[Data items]
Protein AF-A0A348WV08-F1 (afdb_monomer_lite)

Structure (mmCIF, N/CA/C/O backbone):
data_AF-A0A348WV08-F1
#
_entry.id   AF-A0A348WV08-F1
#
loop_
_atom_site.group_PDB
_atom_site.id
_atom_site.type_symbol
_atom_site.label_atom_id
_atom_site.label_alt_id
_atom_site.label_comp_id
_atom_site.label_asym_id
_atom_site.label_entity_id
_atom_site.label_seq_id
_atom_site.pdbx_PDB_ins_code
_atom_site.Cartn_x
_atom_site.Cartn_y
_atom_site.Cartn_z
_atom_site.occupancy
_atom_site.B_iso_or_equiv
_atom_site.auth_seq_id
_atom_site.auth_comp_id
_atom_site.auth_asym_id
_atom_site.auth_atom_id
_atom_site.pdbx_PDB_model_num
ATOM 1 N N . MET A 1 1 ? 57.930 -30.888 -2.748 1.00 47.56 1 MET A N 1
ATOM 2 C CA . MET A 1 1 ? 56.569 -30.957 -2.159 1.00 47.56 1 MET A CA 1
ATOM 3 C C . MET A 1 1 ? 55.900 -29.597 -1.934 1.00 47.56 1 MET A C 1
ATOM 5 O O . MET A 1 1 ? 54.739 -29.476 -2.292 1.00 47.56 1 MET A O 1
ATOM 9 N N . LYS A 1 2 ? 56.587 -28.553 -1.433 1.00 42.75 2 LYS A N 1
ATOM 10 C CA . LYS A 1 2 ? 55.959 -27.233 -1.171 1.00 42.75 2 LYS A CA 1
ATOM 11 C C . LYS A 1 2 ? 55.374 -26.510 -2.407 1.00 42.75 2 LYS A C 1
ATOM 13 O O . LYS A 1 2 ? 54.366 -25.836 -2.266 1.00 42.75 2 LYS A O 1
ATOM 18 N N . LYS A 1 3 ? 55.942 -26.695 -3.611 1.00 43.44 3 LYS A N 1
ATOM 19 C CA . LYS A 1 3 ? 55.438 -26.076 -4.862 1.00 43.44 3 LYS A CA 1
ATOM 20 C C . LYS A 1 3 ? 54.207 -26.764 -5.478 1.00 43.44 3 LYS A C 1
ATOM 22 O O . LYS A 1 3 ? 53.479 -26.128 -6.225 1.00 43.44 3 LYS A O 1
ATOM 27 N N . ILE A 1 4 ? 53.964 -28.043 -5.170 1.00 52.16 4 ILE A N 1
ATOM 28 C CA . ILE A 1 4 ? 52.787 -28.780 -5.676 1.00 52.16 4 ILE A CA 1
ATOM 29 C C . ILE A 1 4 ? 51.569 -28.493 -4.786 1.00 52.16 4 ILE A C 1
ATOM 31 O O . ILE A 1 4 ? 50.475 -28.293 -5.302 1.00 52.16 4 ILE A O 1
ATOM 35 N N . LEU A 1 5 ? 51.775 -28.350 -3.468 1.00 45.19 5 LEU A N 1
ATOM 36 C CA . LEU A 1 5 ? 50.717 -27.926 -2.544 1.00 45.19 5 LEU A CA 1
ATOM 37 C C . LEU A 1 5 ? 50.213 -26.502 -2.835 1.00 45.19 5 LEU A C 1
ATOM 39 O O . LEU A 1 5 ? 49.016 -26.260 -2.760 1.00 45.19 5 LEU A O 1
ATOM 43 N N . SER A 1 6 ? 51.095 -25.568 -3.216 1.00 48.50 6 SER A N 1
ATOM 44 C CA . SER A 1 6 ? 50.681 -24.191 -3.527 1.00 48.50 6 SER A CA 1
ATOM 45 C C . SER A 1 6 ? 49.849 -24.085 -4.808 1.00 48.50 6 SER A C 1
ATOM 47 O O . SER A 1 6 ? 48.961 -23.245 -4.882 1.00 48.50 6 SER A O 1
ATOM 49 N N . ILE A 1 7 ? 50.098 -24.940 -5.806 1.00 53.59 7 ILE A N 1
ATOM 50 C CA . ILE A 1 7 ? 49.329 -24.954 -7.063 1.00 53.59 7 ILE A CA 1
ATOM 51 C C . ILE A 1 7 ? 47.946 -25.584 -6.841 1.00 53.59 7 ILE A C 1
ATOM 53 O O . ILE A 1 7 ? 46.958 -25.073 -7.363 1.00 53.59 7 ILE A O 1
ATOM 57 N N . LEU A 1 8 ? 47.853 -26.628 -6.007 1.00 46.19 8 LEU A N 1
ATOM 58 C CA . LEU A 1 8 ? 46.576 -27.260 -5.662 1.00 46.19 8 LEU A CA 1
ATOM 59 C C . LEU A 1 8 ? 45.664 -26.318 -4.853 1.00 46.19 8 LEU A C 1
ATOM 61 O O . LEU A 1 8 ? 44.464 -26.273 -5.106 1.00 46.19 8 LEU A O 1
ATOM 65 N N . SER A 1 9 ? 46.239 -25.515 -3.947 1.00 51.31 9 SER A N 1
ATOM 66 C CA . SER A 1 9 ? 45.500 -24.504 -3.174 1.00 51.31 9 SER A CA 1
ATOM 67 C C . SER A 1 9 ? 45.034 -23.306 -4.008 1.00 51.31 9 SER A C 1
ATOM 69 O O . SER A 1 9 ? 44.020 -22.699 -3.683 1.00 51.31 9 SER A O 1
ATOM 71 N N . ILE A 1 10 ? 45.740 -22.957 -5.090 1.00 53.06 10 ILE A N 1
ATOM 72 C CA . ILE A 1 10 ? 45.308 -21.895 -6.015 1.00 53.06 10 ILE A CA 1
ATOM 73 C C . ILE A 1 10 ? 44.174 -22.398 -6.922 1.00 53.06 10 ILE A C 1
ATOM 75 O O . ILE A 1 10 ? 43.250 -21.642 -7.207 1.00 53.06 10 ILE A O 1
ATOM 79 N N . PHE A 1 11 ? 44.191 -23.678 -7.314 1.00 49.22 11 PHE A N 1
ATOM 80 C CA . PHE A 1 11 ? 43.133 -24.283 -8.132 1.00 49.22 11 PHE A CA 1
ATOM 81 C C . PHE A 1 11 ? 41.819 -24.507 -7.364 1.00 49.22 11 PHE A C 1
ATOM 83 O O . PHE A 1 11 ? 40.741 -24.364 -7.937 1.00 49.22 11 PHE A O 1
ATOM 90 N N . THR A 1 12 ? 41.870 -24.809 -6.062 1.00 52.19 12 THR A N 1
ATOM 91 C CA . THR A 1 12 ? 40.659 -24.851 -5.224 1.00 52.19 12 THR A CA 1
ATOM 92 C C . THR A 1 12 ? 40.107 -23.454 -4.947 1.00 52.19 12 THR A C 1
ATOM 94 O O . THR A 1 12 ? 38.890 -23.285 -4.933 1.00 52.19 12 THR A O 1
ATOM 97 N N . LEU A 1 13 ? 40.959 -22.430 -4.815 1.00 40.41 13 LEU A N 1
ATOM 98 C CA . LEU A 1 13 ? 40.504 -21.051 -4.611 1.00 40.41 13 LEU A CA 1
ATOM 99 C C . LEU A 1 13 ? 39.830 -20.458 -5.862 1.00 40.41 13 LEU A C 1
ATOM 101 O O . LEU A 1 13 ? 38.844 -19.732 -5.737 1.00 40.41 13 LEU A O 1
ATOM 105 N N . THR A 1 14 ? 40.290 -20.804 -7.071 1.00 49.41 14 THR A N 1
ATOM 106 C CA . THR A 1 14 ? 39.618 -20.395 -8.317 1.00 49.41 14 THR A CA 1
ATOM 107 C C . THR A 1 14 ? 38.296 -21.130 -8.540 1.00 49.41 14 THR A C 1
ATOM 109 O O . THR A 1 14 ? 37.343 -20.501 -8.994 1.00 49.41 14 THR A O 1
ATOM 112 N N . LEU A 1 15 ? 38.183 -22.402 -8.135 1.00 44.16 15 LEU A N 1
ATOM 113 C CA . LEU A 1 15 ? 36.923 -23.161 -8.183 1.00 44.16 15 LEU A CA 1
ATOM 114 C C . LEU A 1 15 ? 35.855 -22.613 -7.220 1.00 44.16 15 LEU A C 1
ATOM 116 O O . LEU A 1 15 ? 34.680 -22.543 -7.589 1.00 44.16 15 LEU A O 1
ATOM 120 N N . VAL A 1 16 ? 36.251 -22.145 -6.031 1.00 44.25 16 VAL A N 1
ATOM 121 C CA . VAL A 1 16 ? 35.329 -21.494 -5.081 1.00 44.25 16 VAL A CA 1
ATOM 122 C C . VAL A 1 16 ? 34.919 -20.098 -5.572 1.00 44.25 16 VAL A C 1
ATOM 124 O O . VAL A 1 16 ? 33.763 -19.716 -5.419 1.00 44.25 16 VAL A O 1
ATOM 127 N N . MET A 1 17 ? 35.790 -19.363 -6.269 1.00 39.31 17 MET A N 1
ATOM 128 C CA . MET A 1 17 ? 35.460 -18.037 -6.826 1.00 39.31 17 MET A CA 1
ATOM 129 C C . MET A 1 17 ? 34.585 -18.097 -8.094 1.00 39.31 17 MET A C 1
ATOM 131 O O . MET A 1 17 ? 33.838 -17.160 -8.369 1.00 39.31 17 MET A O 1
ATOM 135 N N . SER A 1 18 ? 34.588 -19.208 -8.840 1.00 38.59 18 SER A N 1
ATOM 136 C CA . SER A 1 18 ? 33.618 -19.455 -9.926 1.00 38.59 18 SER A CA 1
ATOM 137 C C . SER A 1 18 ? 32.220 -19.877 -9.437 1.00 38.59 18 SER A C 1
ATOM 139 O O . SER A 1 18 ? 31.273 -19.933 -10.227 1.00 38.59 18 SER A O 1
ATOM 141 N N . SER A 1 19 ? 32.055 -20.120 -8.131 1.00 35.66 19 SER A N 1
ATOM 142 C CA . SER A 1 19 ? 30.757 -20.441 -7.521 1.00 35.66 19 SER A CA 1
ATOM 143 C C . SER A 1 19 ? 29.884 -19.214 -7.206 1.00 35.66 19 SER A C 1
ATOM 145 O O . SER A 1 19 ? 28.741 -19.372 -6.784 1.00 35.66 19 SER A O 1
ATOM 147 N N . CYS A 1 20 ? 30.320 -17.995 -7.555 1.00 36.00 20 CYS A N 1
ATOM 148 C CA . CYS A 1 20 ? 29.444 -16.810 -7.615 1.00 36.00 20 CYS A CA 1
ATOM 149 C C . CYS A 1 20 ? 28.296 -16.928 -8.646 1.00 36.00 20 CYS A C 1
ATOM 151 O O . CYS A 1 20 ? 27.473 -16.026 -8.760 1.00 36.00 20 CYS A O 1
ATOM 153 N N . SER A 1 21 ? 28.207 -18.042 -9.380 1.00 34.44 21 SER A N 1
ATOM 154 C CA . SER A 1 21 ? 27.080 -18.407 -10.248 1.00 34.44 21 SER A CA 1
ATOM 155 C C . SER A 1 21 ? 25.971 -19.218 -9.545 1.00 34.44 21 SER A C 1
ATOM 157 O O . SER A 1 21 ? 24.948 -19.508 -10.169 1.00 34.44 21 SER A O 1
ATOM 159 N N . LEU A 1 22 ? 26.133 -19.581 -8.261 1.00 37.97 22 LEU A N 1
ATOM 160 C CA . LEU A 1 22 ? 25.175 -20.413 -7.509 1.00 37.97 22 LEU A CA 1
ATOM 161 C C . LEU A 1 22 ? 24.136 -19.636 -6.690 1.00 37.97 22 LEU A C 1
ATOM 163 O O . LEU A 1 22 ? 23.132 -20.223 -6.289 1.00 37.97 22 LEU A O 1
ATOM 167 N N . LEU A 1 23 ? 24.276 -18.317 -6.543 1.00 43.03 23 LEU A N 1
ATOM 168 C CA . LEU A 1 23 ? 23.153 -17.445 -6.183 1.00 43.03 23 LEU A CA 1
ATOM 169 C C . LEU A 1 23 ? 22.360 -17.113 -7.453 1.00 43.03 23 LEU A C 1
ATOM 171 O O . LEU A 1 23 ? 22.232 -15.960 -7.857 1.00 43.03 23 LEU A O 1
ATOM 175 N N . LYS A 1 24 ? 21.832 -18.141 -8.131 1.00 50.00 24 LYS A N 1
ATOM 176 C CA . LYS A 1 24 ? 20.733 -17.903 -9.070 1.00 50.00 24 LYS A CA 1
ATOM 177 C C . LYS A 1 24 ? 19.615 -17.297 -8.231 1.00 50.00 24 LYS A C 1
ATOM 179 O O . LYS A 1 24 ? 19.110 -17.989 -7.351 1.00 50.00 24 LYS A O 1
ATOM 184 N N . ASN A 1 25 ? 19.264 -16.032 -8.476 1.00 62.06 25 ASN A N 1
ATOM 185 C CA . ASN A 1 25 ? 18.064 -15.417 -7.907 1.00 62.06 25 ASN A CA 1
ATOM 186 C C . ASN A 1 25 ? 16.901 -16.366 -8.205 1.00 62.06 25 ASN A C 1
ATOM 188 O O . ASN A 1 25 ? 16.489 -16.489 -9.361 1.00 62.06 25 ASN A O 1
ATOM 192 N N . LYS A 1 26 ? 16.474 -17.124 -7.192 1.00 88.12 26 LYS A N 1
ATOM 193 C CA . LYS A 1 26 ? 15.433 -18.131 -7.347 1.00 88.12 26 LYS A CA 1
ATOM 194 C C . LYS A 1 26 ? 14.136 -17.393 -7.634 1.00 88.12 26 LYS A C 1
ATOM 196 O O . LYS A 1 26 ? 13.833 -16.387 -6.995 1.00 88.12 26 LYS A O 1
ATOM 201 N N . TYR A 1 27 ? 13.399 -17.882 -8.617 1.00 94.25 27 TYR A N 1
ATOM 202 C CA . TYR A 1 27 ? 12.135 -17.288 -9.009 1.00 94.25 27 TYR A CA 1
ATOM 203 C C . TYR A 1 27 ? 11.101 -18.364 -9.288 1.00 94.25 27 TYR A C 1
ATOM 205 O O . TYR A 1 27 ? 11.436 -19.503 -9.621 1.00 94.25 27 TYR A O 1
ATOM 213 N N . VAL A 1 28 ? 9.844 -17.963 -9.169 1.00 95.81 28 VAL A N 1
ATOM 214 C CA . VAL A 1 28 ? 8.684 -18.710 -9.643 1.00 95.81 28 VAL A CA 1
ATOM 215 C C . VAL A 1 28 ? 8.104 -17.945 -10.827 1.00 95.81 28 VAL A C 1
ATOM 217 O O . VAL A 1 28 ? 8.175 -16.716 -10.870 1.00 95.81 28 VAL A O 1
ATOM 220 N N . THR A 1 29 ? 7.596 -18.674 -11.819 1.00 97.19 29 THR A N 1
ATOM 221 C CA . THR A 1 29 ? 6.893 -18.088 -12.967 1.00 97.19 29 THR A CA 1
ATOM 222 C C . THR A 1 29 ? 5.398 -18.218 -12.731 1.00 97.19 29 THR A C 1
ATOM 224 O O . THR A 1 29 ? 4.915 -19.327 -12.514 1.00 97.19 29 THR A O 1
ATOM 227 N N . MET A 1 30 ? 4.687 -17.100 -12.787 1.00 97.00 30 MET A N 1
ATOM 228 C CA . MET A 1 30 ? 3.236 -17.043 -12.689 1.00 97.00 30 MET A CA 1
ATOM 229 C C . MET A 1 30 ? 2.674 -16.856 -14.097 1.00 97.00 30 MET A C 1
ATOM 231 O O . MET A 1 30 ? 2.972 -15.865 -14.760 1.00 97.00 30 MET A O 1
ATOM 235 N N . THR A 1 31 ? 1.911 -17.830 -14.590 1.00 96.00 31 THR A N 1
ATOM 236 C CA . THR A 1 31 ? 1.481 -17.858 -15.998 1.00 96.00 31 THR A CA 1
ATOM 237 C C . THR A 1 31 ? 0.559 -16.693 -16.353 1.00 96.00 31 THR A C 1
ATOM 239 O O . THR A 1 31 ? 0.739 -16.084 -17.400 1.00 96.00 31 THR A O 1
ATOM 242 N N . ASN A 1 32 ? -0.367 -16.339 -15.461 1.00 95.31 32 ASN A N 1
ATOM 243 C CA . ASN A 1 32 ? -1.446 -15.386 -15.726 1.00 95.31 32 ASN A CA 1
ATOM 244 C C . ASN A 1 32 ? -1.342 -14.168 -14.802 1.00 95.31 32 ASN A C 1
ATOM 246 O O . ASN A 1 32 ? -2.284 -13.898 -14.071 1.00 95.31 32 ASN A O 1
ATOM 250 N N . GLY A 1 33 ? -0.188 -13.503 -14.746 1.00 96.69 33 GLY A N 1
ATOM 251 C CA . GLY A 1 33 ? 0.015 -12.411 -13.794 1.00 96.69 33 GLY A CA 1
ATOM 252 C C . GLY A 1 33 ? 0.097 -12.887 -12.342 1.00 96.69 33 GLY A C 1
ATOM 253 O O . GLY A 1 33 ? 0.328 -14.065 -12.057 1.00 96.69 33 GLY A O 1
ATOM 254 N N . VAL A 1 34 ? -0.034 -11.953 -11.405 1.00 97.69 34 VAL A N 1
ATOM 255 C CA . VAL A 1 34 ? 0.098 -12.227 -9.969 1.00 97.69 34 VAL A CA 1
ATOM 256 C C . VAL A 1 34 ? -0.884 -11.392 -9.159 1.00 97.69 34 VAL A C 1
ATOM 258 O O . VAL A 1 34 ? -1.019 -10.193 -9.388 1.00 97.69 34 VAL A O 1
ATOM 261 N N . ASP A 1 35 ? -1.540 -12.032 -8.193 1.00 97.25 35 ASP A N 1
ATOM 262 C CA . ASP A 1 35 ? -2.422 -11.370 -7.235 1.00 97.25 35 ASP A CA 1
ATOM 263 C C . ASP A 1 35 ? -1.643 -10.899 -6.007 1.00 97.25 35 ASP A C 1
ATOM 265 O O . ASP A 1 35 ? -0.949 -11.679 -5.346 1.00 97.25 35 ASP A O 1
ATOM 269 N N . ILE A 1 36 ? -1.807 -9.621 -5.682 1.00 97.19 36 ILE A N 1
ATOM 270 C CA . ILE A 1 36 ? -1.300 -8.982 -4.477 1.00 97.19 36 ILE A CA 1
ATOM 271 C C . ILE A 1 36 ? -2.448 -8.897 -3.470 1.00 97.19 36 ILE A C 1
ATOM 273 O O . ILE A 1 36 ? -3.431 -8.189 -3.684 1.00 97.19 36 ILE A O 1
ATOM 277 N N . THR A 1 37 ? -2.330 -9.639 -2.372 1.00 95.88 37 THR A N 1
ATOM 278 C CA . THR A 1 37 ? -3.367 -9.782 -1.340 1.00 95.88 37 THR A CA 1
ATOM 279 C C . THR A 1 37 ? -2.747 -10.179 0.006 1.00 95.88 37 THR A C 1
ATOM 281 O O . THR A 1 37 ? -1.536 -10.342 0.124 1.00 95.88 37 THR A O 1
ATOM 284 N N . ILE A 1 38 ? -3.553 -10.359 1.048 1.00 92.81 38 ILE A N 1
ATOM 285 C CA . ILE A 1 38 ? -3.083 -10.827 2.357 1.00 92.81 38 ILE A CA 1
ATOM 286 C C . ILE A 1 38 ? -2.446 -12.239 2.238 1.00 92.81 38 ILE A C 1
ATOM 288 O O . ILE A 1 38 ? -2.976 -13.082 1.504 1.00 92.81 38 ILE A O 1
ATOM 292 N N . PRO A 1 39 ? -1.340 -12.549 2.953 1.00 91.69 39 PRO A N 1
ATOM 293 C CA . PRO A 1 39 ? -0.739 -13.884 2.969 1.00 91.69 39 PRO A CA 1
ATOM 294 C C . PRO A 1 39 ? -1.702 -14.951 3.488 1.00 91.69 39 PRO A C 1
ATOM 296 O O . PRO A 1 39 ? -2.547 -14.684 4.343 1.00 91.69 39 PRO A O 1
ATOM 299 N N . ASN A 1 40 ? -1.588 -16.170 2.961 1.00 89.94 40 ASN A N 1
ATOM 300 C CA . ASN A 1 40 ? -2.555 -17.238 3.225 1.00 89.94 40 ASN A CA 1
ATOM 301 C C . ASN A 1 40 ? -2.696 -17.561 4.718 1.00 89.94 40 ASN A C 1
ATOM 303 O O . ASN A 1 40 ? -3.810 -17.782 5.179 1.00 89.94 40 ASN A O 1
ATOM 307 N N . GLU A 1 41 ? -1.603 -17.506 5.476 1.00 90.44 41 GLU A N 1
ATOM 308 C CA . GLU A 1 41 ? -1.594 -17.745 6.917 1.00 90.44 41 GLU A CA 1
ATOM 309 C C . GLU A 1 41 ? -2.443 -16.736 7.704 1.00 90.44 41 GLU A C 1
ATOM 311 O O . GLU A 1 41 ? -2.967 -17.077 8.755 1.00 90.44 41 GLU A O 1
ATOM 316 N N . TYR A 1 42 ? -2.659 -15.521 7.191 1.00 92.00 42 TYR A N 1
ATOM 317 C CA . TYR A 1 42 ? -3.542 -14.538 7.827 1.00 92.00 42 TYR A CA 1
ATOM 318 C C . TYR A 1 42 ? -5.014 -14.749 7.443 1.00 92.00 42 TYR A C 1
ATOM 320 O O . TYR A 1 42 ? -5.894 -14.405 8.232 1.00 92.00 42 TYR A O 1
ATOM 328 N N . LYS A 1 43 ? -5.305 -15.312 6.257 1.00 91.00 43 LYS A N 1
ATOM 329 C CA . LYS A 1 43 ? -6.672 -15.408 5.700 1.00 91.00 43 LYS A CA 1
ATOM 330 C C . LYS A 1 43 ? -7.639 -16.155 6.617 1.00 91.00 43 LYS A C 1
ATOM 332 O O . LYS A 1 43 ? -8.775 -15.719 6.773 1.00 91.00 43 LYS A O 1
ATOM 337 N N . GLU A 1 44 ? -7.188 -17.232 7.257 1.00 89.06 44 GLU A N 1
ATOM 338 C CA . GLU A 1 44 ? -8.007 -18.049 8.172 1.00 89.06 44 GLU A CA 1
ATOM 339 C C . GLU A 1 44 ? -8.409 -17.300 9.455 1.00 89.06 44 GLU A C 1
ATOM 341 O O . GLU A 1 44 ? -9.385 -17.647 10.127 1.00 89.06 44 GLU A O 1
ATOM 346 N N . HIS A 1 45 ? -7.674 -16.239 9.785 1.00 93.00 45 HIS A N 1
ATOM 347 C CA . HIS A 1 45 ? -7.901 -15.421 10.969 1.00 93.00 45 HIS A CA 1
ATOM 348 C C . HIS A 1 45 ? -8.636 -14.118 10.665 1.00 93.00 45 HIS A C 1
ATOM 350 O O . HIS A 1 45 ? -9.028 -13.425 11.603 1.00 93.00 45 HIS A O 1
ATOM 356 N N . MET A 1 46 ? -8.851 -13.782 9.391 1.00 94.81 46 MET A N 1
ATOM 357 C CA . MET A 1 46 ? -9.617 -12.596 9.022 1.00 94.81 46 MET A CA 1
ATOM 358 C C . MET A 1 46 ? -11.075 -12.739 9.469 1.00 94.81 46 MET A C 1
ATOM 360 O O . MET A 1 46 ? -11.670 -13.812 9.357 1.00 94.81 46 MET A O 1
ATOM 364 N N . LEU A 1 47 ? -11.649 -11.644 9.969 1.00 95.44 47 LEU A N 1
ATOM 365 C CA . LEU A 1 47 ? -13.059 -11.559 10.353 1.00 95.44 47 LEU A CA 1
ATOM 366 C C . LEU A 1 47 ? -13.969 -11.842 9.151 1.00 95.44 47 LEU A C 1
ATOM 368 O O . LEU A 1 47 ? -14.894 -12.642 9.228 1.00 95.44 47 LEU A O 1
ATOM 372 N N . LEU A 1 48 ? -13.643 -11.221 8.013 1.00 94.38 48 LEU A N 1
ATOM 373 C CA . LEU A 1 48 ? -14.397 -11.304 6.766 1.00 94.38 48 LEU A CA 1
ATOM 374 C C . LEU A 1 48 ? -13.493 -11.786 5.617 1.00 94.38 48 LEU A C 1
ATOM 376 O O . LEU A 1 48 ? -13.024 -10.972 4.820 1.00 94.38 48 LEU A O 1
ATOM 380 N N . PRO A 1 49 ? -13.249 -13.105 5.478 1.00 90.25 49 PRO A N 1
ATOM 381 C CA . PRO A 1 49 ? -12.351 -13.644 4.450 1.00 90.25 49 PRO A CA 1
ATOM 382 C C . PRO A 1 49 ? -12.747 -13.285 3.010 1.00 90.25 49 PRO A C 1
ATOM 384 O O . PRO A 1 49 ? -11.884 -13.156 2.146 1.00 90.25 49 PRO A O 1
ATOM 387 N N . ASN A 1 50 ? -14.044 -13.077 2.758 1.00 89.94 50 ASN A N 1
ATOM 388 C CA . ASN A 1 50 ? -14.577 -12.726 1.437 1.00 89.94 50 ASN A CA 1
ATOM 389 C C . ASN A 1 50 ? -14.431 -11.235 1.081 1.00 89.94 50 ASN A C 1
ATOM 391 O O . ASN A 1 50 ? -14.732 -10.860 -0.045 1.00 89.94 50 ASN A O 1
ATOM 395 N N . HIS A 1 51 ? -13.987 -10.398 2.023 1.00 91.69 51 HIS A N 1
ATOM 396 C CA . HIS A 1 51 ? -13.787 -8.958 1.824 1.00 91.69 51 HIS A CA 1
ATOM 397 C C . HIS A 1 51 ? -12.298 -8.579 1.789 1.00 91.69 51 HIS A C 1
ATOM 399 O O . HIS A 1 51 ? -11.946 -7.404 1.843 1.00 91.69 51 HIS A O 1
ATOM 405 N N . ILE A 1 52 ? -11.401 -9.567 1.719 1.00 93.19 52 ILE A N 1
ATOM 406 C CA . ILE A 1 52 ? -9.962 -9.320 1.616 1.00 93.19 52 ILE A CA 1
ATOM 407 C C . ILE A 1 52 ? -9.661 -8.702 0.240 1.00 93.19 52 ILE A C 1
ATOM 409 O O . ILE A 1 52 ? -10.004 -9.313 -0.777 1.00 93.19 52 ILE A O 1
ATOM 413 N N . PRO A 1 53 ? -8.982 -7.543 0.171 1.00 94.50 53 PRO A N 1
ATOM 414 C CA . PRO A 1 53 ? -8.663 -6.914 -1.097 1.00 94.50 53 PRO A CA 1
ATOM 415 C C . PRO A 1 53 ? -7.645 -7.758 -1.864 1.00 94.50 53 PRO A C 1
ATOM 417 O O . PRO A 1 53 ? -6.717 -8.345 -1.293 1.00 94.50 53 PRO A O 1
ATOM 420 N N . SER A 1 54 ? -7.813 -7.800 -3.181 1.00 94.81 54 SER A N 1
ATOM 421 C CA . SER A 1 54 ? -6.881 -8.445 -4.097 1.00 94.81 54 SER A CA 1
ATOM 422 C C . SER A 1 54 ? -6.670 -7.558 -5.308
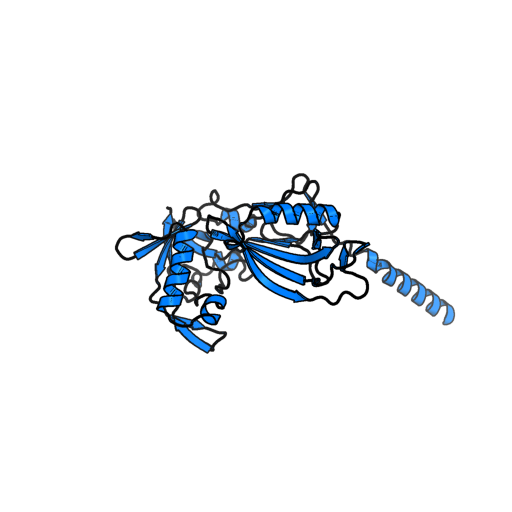 1.00 94.81 54 SER A C 1
ATOM 424 O O . SER A 1 54 ? -7.622 -7.098 -5.934 1.00 94.81 54 SER A O 1
ATOM 426 N N . ILE A 1 55 ? -5.408 -7.317 -5.630 1.00 95.25 55 ILE A N 1
ATOM 427 C CA . ILE A 1 55 ? -4.993 -6.515 -6.769 1.00 95.25 55 ILE A CA 1
ATOM 428 C C . ILE A 1 55 ? -4.246 -7.415 -7.727 1.00 95.25 55 ILE A C 1
ATOM 430 O O . ILE A 1 55 ? -3.191 -7.937 -7.384 1.00 95.25 55 ILE A O 1
ATOM 434 N N . HIS A 1 56 ? -4.758 -7.540 -8.941 1.00 97.12 56 HIS A N 1
ATOM 435 C CA . HIS A 1 56 ? -4.062 -8.271 -9.982 1.00 97.12 56 HIS A CA 1
ATOM 436 C C . HIS A 1 56 ? -3.032 -7.376 -10.684 1.00 97.12 56 HIS A C 1
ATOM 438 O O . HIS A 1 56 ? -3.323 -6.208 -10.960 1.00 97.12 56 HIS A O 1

* Your task:
Retype, exactly and in full, the lines above from the one containing "ATOM 243 C CA" through the one containing "ATOM 279 C C".

* Answer to the exercise:
ATOM 243 C CA . ASN A 1 32 ? -1.446 -15.386 -15.726 1.00 95.31 32 ASN A CA 1
ATOM 244 C C . ASN A 1 32 ? -1.342 -14.168 -14.802 1.00 95.31 32 ASN A C 1
ATOM 246 O O . ASN A 1 32 ? -2.284 -13.898 -14.071 1.00 95.31 32 ASN A O 1
ATOM 250 N N . GLY A 1 33 ? -0.188 -13.503 -14.746 1.00 96.69 33 GLY A N 1
ATOM 251 C CA . GLY A 1 33 ? 0.015 -12.411 -13.794 1.00 96.69 33 GLY A CA 1
ATOM 252 C C . GLY A 1 33 ? 0.097 -12.887 -12.342 1.00 96.69 33 GLY A C 1
ATOM 253 O O . GLY A 1 33 ? 0.328 -14.065 -12.057 1.00 96.69 33 GLY A O 1
ATOM 254 N N . VAL A 1 34 ? -0.034 -11.953 -11.405 1.00 97.69 34 VAL A N 1
ATOM 255 C CA . VAL A 1 34 ? 0.098 -12.227 -9.969 1.00 97.69 34 VAL A CA 1
ATOM 256 C C . VAL A 1 34 ? -0.884 -11.392 -9.159 1.00 97.69 34 VAL A C 1
ATOM 258 O O . VAL A 1 34 ? -1.019 -10.193 -9.388 1.00 97.69 34 VAL A O 1
ATOM 261 N N . ASP A 1 35 ? -1.540 -12.032 -8.193 1.00 97.25 35 ASP A N 1
ATOM 262 C CA . ASP A 1 35 ? -2.422 -11.370 -7.235 1.00 97.25 35 ASP A CA 1
ATOM 263 C C . ASP A 1 35 ? -1.643 -10.899 -6.007 1.00 97.25 35 ASP A C 1
ATOM 265 O O . ASP A 1 35 ? -0.949 -11.679 -5.346 1.00 97.25 35 ASP A O 1
ATOM 269 N N . ILE A 1 36 ? -1.807 -9.621 -5.682 1.00 97.19 36 ILE A N 1
ATOM 270 C CA . ILE A 1 36 ? -1.300 -8.982 -4.477 1.00 97.19 36 ILE A CA 1
ATOM 271 C C . ILE A 1 36 ? -2.448 -8.897 -3.470 1.00 97.19 36 ILE A C 1
ATOM 273 O O . ILE A 1 36 ? -3.431 -8.189 -3.684 1.00 97.19 36 ILE A O 1
ATOM 277 N N . THR A 1 37 ? -2.330 -9.639 -2.372 1.00 95.88 37 THR A N 1
ATOM 278 C CA . THR A 1 37 ? -3.367 -9.782 -1.340 1.00 95.88 37 THR A CA 1
ATOM 279 C C . THR A 1 37 ? -2.747 -10.179 0.006 1.00 95.88 37 THR A C 1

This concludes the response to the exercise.